I listened with interest to Robert Sternberg’s presentation at the conference of the Oklahoma Network of Teachers of Psychology last fall. He spoke on teaching for successful intelligence, based on his triarchal model of intelligence. According to him, successful intelligence includes analytical intelligence, practical intelligence, and creative intelligence. I was already familiar with his model, teaching it in my Introduction to Psychology classes, but I had assumed the “creative” part of intelligence had to be natural. But in his lecture he said teachers can teach in a way to increase creative intelligence.

I used my cell phone to go to and buy his book, Teaching for Successful Intelligence, while he was still speaking. It is sitting on my desk now, with a post-it note at the section on teaching for creative intelligence. It is filled with concrete strategies teachers can use to encourage and foster creativity in their students.

Anyone can be creative. For some, it may come “naturally.” For others, it comes with intentional, focused effort. The results are the same: ideas, work, or solutions that are unusual, unexpected, or unique.

I wonder if the reason I never considered myself to be creative is because I had teachers that taught for analytical intelligence and practical intelligence, but not creative intelligence. I do not remember any teacher who told me that anybody can be creative. If they did, and I just was not listening, I apologize to them.

Let me talk to teachers.

You can foster creativity in your students!

First, make sure you clearly state that being creative does not mean being born creative. Creativity is creativity even when it has to be worked on. For some, it will come more easily, but that does not mean they are more creative. “More creative” must be defined only in the amount of creative output, not the ease with which it is produced. I am not creative only if I do not produce much that is unusual, unexpected, or unique.

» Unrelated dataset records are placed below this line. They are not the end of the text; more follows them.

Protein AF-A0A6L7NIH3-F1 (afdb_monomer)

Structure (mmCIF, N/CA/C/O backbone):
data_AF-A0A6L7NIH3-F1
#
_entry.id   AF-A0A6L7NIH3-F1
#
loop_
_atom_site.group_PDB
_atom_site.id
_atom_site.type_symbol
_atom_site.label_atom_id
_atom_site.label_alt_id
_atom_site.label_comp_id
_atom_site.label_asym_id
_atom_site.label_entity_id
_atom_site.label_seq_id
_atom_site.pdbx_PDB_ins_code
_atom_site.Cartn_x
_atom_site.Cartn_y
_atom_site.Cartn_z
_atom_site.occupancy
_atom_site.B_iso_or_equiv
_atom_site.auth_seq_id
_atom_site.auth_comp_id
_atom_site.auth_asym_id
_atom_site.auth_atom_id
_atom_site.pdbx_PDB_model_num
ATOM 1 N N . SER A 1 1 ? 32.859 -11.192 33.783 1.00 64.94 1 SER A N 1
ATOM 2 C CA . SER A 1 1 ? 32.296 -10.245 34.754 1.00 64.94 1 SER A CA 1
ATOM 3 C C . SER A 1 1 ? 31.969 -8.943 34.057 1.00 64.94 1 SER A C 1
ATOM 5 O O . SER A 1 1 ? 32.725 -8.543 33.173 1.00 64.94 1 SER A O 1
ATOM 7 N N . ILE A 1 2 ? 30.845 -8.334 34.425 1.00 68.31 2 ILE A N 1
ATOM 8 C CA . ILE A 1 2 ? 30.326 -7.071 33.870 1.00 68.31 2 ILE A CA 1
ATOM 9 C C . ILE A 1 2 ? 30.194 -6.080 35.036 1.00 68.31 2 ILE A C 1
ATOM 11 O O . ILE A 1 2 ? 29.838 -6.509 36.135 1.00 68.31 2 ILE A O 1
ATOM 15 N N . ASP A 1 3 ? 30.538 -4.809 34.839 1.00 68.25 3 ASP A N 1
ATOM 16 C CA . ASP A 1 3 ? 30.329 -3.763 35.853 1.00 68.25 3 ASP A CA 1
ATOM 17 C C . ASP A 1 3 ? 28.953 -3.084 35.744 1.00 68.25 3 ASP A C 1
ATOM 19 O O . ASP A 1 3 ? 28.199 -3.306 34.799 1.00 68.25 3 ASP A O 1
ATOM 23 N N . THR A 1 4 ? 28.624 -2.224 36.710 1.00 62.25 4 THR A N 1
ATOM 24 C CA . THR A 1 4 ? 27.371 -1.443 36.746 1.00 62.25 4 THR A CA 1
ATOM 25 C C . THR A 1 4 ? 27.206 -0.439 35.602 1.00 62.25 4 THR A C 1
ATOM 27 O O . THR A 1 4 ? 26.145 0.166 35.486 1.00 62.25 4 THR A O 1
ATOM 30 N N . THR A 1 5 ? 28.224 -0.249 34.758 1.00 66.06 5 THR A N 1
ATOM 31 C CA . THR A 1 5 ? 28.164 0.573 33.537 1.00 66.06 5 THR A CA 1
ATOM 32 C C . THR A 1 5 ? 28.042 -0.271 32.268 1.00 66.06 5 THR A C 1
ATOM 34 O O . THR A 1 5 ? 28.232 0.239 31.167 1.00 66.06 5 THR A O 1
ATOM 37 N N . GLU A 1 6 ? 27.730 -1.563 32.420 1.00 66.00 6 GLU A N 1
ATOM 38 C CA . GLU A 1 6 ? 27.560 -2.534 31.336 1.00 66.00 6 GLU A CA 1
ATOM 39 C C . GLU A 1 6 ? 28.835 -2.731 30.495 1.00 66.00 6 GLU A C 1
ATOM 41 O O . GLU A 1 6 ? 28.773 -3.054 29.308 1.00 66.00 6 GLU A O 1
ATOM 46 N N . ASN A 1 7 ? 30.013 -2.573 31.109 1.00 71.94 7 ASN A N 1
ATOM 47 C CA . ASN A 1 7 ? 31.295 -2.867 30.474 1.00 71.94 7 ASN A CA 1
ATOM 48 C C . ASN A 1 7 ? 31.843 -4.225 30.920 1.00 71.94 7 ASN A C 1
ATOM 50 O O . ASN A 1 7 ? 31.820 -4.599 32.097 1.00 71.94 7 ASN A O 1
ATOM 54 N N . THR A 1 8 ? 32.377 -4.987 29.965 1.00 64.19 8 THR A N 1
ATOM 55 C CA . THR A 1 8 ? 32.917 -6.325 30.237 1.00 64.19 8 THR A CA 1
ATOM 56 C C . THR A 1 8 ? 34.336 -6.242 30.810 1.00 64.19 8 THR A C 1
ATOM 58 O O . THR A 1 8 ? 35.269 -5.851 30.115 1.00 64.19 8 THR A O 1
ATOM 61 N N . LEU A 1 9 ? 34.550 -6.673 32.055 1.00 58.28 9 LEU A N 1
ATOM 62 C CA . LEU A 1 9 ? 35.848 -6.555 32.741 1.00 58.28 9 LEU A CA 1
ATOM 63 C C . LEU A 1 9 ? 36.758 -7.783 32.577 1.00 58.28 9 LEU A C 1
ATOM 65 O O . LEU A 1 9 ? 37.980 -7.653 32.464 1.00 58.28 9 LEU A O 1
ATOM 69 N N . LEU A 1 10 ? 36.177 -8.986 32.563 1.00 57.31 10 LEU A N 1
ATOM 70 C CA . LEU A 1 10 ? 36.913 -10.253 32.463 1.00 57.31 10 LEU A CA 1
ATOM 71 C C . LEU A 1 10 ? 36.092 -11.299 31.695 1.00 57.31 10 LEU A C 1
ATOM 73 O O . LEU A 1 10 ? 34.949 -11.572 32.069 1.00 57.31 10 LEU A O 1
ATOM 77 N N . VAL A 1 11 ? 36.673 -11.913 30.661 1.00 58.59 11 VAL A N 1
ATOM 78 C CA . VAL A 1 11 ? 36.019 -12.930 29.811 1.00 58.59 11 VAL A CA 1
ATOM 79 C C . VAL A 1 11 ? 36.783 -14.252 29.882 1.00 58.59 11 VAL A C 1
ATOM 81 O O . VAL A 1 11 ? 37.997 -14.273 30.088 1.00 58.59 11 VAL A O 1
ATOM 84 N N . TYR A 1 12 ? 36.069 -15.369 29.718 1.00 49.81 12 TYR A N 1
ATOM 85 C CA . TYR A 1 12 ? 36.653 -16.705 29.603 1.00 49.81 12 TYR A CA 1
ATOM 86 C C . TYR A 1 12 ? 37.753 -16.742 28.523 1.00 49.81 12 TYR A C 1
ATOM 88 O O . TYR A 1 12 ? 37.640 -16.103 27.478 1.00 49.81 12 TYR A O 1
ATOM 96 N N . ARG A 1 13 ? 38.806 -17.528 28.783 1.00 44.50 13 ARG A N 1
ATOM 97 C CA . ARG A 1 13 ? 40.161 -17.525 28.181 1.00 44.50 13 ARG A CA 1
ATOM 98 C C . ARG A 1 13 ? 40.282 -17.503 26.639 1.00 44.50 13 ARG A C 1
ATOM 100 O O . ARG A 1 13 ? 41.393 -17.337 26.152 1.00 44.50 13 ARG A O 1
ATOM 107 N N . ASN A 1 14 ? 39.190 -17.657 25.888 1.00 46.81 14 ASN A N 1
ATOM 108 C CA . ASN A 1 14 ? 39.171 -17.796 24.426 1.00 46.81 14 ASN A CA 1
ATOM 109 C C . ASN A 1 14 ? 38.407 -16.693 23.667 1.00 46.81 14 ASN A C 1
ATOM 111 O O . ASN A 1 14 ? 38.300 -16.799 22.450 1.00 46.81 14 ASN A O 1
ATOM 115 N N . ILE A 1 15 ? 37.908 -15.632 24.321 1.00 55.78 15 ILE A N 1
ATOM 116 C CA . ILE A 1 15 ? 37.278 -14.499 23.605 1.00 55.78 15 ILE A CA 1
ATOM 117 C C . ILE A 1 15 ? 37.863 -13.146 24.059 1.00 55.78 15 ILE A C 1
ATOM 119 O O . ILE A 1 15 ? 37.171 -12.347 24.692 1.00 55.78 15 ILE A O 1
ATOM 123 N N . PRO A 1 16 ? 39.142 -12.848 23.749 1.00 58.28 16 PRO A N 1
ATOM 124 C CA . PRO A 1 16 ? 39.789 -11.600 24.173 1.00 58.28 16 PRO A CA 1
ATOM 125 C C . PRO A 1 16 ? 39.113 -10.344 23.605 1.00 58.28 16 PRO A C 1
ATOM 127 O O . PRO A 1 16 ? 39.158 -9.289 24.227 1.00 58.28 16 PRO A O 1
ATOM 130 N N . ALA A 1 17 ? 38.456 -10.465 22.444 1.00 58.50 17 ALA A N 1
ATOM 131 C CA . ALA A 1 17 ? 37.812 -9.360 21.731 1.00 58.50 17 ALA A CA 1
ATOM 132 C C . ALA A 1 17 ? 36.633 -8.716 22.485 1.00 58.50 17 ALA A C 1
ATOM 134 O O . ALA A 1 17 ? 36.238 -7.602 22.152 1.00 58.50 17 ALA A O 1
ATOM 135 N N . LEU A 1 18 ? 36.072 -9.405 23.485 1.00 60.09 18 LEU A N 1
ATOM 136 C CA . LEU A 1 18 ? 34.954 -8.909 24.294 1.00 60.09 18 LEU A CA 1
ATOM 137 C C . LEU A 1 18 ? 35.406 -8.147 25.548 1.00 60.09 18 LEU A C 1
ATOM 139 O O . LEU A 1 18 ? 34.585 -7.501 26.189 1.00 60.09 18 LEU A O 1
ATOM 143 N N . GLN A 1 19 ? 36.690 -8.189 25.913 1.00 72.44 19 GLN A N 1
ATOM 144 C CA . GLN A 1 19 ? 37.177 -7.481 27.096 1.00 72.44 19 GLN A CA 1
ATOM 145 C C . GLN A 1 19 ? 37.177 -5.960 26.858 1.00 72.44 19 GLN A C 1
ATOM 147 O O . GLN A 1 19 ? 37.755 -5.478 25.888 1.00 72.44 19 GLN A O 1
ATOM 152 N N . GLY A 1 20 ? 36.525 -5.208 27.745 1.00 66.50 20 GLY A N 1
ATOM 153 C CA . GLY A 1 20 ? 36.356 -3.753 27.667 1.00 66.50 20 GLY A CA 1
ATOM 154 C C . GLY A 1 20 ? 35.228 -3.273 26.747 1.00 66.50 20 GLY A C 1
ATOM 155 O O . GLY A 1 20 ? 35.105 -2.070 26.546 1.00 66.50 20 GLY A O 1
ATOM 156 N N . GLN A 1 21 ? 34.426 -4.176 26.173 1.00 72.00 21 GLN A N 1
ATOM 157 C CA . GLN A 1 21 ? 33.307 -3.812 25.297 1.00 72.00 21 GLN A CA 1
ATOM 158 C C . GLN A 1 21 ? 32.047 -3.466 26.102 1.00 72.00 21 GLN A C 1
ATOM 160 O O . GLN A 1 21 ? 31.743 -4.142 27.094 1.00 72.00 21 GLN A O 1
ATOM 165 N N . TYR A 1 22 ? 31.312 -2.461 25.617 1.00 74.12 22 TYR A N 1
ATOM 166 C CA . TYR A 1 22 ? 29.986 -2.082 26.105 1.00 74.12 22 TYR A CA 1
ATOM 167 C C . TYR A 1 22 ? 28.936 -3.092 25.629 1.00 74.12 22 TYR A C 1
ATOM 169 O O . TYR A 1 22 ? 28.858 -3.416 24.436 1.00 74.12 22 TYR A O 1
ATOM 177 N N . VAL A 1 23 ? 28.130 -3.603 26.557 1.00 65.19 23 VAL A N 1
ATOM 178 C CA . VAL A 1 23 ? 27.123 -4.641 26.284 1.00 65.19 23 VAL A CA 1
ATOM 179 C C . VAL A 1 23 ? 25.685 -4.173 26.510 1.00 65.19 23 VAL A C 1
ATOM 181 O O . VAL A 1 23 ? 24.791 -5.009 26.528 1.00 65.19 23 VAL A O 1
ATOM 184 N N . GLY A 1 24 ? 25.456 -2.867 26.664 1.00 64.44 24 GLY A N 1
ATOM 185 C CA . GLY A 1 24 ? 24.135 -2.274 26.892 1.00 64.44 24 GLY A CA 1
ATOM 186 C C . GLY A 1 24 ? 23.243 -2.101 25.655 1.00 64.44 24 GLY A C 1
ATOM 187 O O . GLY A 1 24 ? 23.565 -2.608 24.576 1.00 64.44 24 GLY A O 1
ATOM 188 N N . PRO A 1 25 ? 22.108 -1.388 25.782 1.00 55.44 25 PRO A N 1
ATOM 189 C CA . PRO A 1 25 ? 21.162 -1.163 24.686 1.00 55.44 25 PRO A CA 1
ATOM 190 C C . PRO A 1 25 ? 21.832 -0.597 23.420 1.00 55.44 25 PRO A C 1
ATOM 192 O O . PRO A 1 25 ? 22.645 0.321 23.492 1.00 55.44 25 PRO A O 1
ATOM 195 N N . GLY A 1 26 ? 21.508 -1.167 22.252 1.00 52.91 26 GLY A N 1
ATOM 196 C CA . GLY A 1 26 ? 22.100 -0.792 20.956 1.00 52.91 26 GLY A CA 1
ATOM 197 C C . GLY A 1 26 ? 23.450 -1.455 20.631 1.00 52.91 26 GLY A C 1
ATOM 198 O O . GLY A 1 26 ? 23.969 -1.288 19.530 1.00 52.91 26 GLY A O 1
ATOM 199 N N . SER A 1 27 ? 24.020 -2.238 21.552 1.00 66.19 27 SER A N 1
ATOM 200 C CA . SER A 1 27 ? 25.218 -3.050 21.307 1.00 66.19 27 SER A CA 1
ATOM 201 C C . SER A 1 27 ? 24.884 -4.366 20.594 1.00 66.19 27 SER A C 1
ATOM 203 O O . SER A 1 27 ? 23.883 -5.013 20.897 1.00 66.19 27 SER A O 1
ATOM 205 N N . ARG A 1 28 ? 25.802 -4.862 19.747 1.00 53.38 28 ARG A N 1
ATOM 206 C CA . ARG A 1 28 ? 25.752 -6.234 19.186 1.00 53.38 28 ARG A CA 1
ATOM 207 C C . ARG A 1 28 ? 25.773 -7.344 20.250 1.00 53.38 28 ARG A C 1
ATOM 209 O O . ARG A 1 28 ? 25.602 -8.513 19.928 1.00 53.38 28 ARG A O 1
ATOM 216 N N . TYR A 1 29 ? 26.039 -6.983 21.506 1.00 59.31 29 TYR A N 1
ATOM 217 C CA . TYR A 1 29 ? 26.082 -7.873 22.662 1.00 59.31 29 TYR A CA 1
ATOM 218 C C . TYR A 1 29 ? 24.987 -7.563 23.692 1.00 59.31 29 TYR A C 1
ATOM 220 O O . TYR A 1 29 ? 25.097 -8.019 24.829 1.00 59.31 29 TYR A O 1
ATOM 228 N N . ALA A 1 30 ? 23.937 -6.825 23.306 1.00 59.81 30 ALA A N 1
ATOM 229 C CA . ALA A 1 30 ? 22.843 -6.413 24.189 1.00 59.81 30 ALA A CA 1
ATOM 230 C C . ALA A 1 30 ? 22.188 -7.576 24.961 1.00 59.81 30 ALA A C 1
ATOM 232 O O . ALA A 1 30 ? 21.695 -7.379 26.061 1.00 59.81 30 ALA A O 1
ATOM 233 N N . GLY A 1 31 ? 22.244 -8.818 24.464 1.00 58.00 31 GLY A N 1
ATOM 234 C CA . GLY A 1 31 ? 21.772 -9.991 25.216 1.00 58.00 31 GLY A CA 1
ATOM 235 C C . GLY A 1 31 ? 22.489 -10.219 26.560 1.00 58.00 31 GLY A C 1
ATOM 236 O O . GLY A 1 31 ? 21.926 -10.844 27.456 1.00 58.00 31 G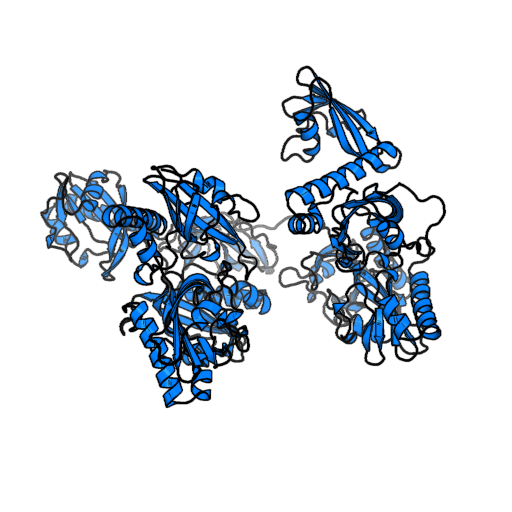LY A O 1
ATOM 237 N N . LEU A 1 32 ? 23.706 -9.689 26.736 1.00 60.94 32 LEU A N 1
ATOM 238 C CA . LEU A 1 32 ? 24.458 -9.764 27.991 1.00 60.94 32 LEU A CA 1
ATOM 239 C C . LEU A 1 32 ? 24.067 -8.670 29.002 1.00 60.94 32 LEU A C 1
ATOM 241 O O . LEU A 1 32 ? 24.336 -8.862 30.188 1.00 60.94 32 LEU A O 1
ATOM 245 N N . SER A 1 33 ? 23.416 -7.569 28.589 1.00 65.00 33 SER A N 1
ATOM 246 C CA . SER A 1 33 ? 22.929 -6.538 29.529 1.00 65.00 33 SER A CA 1
ATOM 247 C C . SER A 1 33 ? 21.819 -7.065 30.429 1.00 65.00 33 SER A C 1
ATOM 249 O O . SER A 1 33 ? 21.746 -6.687 31.596 1.00 65.00 33 SER A O 1
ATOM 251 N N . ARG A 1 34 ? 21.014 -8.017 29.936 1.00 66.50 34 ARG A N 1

Second, change your and your students’ expectations for their creativity. Expect creativity in every student.

Third, foster divergent thinking by including it in your lesson plans, in addition to assignments that develop convergent thinking. Convergent thinking (one correct answer): “What is John Watson most famous for?” Divergent thinking (more than one answer): “Tell me some unusual things we can do with a spoon.”

Fourth, use Sternberg’s concept of teaching for creative intelligence: “Teachers should encourage and develop creativity by teaching students to find a balance among analytical, creative, and practical thinking… Following are twelve strategies that develop creativity.” (Teaching for Successful Intelligence, p. 57)

No, I am not going to list his strategies here. “Look it up. You’ll remember it longer.”

I have two goals here.

(1) I want to encourage you to redefine “creative” for yourself and for your students. Expect creativity and unleash the power of expectations!

(2) I hope to get you started on your own road to teaching creativity by sharing some resources at the end of this article.

Phew! Writing this article has worn me out. I have labored over it for weeks but I still think it is creative. Yep, pretty creative, Gary. And, if I can produce something creative, I AM creative! Gary, look in the mirror and say, “I am an ISTJ and I am creative.”


Creativity Resources For Teachers:

Csikszentmihalyi, Mihaly, Creativity, New York: HarperCollins, 1995.

Csikszentmihalyi, Mihaly, Creativity: An overview, in Encyclopedia of Psychology, A. Kazdin (Ed.), Washington, DC, & New York: American Psychological Association and Oxford University Press, 2000.

Santrock, John, Essentials of Life-Span Development, pp. 283-284, McGraw-Hill, 2012.

Sternberg, Robert, Psychology: In Search of the Human Mind, pp. 288-290, Harcort College Publishers.

Sternberg, Robert, Elena Gingorenko, Teaching for Successful Intelligence, chapter 5, Skylight Professional Development, Arlington Heights, IL, 2000.